Requirement -> Repeat nothing but the lines below running from the one containing "ATOM 144 N N" to the one containing "ATOM 159 N N". Keep both end lines.

Records to use ->
-=-=-
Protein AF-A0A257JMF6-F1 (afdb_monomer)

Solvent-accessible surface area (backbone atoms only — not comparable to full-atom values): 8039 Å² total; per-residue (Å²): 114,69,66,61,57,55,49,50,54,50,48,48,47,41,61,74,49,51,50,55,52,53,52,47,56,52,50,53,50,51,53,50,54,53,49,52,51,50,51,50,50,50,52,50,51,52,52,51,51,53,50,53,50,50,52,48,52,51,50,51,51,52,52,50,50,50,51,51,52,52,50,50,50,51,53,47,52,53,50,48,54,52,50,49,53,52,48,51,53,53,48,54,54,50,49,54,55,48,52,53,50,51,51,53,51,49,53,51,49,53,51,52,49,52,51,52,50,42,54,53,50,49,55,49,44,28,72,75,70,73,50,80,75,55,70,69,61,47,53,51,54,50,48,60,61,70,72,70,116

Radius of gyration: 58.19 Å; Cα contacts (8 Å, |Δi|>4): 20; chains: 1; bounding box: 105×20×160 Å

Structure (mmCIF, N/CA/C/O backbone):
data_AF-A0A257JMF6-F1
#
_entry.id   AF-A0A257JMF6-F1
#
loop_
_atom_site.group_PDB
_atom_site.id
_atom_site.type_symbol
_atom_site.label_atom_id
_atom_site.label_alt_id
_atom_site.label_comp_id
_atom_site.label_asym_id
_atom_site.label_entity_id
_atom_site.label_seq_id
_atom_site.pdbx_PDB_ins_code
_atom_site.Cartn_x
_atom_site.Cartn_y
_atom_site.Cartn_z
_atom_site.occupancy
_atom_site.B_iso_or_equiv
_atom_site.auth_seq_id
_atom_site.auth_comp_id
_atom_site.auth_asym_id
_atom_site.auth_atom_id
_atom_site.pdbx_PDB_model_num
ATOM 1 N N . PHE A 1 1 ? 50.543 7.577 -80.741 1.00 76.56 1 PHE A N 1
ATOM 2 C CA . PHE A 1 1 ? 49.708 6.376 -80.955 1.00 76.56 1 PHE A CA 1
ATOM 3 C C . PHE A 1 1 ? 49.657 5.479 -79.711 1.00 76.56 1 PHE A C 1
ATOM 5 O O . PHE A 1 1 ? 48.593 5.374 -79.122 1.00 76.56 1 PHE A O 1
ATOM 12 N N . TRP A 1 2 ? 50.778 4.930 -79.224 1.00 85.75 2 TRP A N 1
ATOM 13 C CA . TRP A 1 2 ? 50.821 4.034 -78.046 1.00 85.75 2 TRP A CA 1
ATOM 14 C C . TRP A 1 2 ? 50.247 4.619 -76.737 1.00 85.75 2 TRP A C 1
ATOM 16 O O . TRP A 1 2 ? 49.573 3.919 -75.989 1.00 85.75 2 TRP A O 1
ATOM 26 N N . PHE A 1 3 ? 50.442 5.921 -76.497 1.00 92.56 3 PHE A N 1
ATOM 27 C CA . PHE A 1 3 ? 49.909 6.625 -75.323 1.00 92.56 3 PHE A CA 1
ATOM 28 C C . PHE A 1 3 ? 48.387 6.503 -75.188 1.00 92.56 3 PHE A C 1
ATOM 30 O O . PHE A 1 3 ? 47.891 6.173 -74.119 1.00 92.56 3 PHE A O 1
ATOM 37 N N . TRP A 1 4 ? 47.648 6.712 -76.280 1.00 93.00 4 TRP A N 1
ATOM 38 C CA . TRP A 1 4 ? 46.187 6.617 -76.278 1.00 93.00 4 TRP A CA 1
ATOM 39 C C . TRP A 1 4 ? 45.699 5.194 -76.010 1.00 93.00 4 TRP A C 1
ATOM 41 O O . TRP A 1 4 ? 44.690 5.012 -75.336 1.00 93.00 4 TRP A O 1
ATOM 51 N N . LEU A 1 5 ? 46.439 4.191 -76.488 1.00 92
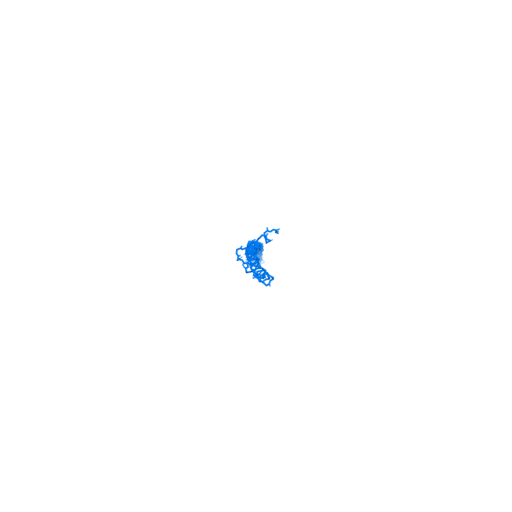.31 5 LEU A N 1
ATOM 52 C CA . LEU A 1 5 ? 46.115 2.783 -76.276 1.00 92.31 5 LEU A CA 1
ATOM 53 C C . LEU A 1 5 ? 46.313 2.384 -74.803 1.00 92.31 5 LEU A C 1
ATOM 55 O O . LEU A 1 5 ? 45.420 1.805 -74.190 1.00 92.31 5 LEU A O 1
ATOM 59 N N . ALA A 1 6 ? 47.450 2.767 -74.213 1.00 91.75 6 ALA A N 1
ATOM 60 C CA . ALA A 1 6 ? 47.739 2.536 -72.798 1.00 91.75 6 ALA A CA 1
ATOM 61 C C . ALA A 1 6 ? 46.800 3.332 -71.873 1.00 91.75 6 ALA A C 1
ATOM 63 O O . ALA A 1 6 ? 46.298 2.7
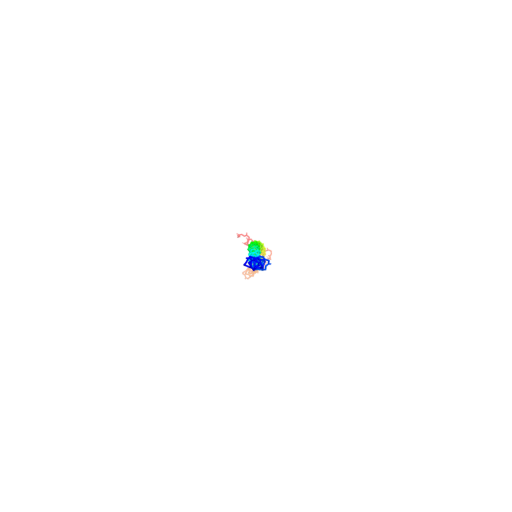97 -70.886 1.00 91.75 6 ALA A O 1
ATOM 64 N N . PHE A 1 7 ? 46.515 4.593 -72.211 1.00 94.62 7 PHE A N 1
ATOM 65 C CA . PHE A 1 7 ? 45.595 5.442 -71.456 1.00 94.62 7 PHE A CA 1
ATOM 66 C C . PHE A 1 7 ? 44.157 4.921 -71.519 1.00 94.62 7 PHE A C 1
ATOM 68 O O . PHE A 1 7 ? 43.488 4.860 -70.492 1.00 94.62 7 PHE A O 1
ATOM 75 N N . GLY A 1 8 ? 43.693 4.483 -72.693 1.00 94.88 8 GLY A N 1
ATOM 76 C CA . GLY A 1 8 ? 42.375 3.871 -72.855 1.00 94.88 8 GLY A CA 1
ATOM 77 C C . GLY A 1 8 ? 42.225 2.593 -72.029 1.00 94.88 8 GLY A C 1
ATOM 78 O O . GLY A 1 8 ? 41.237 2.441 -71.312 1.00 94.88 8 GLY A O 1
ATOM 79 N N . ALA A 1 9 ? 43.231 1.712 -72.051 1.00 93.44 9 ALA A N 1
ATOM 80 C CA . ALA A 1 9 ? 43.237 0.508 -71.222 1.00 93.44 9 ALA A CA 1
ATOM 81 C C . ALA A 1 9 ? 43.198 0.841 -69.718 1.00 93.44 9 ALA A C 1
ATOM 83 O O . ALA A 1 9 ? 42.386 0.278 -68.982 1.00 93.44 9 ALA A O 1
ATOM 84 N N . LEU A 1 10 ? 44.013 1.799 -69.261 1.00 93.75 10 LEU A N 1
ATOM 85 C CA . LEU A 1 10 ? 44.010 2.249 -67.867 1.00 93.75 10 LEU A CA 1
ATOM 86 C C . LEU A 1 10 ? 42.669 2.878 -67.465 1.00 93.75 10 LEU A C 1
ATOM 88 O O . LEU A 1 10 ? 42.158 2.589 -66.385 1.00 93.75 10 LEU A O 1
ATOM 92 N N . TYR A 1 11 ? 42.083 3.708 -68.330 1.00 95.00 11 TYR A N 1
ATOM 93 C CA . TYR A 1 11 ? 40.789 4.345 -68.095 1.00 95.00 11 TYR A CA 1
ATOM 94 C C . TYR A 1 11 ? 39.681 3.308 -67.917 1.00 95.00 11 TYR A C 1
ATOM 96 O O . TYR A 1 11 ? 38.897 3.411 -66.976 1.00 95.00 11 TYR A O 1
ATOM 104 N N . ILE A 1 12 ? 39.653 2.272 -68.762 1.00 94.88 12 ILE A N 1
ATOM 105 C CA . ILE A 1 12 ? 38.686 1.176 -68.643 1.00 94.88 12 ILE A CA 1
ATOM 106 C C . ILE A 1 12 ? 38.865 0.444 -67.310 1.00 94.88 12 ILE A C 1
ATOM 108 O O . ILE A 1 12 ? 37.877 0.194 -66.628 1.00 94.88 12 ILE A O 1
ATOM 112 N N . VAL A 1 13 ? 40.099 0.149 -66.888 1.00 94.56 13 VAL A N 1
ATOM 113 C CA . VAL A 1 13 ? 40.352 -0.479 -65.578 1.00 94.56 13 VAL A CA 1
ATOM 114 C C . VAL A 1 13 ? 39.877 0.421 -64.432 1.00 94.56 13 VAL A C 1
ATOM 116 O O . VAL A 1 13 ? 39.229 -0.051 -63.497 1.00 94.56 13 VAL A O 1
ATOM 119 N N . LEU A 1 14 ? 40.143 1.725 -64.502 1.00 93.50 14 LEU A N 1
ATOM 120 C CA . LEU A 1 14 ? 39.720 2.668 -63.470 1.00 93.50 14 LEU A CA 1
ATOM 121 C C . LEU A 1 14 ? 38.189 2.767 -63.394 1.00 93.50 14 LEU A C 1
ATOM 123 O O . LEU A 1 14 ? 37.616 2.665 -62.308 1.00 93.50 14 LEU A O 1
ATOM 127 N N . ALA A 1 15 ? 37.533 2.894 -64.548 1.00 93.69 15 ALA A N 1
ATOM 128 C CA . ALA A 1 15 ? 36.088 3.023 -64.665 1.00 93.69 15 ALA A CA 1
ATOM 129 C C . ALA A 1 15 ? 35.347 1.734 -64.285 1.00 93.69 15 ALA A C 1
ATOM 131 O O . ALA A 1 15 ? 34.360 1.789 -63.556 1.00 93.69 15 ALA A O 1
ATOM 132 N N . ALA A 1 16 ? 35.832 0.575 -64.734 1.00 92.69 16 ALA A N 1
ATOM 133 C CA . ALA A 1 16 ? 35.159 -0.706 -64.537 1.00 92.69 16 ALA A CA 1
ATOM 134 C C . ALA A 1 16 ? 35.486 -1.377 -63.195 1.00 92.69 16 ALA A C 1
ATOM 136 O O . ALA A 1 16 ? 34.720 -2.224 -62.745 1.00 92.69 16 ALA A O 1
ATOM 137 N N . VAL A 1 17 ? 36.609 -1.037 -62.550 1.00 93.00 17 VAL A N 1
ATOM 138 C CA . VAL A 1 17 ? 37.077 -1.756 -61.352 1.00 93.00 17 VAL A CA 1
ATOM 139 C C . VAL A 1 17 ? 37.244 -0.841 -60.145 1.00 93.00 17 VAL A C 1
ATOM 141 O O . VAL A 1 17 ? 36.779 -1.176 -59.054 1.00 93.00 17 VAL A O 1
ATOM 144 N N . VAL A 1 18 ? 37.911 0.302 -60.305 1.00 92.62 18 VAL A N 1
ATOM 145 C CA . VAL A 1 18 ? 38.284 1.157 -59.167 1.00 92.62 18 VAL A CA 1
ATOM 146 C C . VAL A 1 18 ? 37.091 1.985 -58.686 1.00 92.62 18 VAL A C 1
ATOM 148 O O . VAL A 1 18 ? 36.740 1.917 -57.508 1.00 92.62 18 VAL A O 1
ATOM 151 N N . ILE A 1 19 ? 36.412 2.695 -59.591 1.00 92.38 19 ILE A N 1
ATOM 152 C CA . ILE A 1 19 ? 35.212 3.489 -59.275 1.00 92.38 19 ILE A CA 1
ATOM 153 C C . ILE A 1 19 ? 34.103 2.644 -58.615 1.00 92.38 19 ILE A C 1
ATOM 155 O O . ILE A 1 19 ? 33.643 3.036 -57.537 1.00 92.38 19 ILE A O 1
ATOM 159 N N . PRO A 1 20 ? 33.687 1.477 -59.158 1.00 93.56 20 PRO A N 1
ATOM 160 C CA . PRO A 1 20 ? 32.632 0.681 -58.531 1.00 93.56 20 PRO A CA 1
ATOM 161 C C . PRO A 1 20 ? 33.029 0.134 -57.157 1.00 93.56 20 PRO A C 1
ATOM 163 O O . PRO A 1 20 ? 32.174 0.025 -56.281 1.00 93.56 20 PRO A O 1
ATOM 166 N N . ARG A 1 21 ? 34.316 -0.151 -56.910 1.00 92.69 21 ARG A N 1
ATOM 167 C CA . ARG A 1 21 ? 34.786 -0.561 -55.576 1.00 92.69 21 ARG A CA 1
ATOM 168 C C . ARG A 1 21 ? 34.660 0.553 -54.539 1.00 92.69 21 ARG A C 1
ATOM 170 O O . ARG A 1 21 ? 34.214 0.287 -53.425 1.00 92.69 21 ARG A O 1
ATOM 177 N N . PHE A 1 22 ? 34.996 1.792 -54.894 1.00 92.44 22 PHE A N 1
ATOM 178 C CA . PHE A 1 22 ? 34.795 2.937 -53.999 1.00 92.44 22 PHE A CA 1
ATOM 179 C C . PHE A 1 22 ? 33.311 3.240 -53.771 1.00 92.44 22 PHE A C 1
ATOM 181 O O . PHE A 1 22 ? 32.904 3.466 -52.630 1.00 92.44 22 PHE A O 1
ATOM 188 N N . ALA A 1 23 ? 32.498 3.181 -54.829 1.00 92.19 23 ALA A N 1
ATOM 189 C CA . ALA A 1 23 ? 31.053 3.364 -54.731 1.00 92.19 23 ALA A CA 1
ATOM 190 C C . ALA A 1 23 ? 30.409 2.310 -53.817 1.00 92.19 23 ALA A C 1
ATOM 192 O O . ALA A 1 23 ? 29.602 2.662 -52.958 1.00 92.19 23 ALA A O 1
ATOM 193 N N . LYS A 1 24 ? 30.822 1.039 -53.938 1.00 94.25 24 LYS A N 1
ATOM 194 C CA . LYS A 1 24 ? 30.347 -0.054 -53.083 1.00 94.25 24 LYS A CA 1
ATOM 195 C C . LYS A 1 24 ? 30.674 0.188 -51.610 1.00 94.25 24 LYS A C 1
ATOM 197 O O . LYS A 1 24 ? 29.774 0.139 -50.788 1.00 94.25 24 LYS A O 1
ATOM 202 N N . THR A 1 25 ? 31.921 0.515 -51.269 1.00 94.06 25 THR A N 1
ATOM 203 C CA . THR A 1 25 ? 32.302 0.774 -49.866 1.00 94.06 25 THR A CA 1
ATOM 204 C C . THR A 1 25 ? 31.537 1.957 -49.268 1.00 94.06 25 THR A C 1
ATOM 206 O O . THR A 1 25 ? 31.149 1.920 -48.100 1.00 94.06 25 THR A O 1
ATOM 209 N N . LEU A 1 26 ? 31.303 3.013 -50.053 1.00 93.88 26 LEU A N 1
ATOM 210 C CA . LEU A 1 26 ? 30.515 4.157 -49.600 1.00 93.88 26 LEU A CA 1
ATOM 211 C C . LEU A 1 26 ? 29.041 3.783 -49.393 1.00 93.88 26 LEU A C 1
-=-=-
Reply ->
ATOM 144 N N . VAL A 1 18 ? 37.911 0.302 -60.305 1.00 92.62 18 VAL A N 1
ATOM 145 C CA . VAL A 1 18 ? 38.284 1.157 -59.167 1.00 92.62 18 VAL A CA 1
ATOM 146 C C . VAL A 1 18 ? 37.091 1.985 -58.686 1.00 92.62 18 VAL A C 1
ATOM 148 O O . VAL A 1 18 ? 36.740 1.917 -57.508 1.00 92.62 18 VAL A O 1
ATOM 151 N N . ILE A 1 19 ? 36.412 2.695 -59.591 1.00 92.38 19 ILE A N 1
ATOM 152 C CA . ILE A 1 19 ? 35.212 3.489 -59.275 1.00 92.38 19 ILE A CA 1
ATOM 153 C C . ILE A 1 19 ? 34.103 2.644 -58.615 1.00 92.38 19 ILE A C 1
ATOM 155 O O . ILE A 1 19 ? 33.643 3.036 -57.537 1.00 92.38 19 ILE A O 1
ATOM 159 N N . PRO A 1 20 ? 33.687 1.477 -59.158 1.00 93.56 20 PRO A N 1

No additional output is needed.